As for the article itself, as it is from harvard business school, the author
may indeed be concerned about margins. I'm more interested in the inherent
dangers of a system that makes you extremely vulnerable in bad times, and how
to balance that against the obvious advantages, in good times, of that system.

------
jsz0
Economic mutually assured destruction. Asia depends on the US, the US depends
on Asia. It may not solve all our problems but it's nice to know the world
economy is so interwoven at this point that there's no incentive for any one
of the major powers to destroy each other. Not bad considering 30 years ago we
were on the brink of annihilation over ideologies. If manufacturing and trade
gaps are going to be the H-Bombs of the future we should all consider
ourselves lucky.

------
jmount
The article is actually fairly careful to note the difference between
manufacturing (high value) and assembly (low value).
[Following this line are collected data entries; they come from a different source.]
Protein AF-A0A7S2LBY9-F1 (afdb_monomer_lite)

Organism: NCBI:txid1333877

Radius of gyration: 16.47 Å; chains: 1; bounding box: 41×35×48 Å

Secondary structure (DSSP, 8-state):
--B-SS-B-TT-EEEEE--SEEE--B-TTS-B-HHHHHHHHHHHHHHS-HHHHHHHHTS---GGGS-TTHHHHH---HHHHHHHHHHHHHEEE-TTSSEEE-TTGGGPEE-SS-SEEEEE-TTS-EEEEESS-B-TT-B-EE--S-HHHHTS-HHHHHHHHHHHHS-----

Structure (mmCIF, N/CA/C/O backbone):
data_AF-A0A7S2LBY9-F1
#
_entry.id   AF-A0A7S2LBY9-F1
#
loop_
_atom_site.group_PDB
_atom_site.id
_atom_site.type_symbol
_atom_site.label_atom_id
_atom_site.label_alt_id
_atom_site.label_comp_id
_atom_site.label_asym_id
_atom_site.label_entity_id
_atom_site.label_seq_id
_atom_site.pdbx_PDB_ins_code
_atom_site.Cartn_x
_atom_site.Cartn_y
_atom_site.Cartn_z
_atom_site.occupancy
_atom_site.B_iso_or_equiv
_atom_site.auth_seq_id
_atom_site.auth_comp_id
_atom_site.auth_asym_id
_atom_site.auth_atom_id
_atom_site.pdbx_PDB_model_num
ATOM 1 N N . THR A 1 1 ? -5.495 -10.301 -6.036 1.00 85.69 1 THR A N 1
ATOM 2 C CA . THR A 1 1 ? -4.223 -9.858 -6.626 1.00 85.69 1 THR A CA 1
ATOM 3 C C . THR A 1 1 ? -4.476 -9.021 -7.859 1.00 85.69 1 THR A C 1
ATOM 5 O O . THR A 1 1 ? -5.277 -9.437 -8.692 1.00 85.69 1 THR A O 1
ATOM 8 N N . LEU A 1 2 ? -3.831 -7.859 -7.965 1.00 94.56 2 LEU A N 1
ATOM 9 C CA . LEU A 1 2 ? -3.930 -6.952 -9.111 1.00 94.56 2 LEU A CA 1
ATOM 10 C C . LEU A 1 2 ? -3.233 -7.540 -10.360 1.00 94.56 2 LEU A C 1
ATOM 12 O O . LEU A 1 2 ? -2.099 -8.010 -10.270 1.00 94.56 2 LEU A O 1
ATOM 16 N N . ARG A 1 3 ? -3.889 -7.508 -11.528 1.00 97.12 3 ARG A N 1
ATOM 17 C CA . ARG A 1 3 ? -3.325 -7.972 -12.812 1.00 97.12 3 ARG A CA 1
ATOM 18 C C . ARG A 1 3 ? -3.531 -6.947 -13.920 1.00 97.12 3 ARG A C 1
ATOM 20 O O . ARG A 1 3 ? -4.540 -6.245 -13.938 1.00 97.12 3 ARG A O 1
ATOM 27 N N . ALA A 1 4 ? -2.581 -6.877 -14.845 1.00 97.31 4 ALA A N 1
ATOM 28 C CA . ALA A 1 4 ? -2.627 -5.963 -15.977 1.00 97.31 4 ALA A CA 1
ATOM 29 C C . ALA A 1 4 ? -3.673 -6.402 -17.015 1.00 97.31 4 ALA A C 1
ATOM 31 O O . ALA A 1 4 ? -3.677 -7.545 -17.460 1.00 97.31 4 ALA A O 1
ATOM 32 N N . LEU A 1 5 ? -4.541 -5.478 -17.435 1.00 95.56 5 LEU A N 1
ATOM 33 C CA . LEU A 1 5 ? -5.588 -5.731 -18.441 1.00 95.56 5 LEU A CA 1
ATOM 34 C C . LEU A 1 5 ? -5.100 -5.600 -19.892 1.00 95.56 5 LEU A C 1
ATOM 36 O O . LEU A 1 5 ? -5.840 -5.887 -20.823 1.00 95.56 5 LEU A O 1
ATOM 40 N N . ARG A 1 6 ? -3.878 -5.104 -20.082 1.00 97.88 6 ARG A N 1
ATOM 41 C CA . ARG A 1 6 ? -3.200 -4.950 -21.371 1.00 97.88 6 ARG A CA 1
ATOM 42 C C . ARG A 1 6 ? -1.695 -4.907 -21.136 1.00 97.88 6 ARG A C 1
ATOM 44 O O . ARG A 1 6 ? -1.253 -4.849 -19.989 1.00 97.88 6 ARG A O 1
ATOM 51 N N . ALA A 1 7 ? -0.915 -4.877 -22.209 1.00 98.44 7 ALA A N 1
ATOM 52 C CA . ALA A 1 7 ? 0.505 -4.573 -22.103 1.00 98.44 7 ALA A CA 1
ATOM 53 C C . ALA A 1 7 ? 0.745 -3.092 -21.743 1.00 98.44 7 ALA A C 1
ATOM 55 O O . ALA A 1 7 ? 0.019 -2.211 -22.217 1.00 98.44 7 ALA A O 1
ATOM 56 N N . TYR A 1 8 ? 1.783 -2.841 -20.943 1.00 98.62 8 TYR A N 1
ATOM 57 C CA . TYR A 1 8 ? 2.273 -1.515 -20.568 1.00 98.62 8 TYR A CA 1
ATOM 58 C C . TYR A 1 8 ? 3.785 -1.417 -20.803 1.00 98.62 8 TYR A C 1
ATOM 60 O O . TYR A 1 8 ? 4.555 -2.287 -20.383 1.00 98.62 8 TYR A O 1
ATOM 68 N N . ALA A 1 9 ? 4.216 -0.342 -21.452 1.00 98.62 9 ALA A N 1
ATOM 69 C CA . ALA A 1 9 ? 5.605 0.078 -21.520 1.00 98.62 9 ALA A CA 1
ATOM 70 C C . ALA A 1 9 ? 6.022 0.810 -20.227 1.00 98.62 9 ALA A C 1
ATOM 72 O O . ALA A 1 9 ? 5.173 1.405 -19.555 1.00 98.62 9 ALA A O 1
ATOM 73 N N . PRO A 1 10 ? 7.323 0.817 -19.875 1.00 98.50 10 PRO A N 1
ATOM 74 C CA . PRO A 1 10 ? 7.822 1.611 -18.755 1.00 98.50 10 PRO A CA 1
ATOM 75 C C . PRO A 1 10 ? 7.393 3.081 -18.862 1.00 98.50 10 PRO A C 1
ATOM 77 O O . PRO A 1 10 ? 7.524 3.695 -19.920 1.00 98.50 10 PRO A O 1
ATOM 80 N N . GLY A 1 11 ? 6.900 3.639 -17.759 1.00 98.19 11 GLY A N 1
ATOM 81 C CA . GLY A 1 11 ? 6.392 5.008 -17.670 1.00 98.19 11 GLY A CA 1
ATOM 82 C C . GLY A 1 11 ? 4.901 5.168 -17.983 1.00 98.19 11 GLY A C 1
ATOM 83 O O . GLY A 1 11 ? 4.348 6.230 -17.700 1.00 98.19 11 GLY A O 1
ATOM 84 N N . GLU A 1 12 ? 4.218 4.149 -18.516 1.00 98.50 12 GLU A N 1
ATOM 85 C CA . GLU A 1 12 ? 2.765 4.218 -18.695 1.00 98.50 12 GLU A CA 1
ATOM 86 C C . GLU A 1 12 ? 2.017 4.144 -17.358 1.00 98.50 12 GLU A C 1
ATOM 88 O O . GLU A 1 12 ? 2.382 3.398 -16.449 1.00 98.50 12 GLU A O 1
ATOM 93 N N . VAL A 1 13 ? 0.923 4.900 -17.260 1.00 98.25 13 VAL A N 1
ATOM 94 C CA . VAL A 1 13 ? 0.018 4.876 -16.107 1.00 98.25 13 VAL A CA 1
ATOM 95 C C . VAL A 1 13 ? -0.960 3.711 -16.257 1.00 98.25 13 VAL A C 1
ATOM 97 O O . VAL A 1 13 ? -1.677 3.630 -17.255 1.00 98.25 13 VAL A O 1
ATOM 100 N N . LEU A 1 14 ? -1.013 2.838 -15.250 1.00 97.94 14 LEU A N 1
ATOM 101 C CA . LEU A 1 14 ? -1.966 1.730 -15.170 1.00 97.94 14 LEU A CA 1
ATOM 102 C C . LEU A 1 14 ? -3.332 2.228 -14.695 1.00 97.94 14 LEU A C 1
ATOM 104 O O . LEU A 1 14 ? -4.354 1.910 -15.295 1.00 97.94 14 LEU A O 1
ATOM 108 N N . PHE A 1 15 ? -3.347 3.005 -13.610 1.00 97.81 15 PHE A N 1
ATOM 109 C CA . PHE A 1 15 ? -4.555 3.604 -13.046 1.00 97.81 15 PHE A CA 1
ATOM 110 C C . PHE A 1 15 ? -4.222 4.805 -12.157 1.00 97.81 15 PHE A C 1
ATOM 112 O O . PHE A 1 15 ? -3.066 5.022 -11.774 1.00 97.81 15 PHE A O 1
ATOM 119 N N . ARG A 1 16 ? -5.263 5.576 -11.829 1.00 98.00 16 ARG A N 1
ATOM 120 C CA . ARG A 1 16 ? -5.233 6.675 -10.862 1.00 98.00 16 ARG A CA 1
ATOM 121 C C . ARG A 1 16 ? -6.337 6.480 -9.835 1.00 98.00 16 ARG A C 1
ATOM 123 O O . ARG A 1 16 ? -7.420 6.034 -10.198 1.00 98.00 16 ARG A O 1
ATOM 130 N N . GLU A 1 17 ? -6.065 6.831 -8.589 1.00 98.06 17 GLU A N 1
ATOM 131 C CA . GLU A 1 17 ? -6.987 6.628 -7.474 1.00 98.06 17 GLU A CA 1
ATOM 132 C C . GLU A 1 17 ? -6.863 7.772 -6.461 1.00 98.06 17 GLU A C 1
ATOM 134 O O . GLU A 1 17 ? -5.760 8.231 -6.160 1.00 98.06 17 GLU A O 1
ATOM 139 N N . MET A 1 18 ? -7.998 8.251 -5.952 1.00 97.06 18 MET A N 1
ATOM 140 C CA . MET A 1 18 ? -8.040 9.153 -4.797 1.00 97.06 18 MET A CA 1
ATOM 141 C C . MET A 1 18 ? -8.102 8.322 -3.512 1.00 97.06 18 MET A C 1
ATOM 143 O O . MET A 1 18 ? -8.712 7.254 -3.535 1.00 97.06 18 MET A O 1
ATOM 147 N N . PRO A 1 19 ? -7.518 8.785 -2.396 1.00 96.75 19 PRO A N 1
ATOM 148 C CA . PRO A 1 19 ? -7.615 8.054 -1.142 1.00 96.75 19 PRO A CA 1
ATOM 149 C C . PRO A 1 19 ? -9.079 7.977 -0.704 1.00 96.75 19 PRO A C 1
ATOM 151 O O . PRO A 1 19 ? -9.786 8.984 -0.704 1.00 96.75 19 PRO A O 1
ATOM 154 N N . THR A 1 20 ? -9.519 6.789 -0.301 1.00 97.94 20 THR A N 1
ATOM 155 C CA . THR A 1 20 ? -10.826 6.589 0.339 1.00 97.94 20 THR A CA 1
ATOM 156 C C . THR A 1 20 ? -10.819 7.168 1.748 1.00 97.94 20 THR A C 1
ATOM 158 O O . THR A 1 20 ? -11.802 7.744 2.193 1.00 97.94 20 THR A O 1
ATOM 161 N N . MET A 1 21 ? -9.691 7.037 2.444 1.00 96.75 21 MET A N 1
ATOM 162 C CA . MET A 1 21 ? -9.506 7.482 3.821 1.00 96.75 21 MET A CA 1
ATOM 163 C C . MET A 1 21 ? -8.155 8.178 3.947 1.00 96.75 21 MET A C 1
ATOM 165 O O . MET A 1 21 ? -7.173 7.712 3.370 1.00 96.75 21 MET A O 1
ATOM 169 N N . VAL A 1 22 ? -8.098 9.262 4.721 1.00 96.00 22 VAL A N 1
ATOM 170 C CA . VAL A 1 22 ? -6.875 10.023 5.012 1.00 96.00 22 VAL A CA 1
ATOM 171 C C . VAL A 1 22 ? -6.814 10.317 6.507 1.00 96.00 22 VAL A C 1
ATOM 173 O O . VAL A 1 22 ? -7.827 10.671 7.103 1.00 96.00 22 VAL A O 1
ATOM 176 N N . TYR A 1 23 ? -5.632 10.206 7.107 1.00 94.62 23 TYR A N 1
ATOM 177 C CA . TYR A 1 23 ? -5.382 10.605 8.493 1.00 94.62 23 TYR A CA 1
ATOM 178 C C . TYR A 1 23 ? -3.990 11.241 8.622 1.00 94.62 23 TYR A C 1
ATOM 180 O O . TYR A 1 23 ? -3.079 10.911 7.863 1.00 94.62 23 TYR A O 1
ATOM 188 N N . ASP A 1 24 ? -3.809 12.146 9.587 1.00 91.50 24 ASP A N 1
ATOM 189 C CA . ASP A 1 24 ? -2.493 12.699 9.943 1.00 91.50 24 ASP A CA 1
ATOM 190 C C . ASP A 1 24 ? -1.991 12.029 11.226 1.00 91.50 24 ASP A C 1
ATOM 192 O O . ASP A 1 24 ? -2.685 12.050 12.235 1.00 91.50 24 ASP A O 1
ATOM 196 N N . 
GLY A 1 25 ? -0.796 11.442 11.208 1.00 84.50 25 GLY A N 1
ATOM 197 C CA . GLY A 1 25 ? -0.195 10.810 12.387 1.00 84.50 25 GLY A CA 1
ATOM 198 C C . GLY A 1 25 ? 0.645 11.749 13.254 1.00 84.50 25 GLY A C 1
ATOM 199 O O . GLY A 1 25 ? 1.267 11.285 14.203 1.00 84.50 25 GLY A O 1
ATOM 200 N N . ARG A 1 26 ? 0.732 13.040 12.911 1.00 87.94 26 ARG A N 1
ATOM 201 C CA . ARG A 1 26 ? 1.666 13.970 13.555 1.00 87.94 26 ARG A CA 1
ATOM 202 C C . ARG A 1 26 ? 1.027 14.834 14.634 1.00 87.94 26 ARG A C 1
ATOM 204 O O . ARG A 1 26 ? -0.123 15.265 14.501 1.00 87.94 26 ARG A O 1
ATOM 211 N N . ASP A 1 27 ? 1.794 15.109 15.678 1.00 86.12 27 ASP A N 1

This distinction is
usually missed when discussing trade.

------
h_operator
Funny -- an article on HN yesterday
([http://blogs.telegraph.co.uk/finance/edmundconway/100002310/...](http://blogs.telegraph.co.uk/finance/edmundconway/100002310/what-
the-ipod-tells-us-about-britains-economic-future/)) tells us more about the
Kindle and Western manufacturing than an article that putatively deals with
both those subjects.

------
hop
This author leaves out that the Kindle could be a loss leader for Seattle
based Amazon to sell a shit load more book downloads that cost them just a
sliver of bandwidth.

Plus, Amazon is getting a foot hold in a new industry they have created from
thin air.

Further, do you think the foreign E-ink disdlay maker is the only game in
town? A lot can change in a few years.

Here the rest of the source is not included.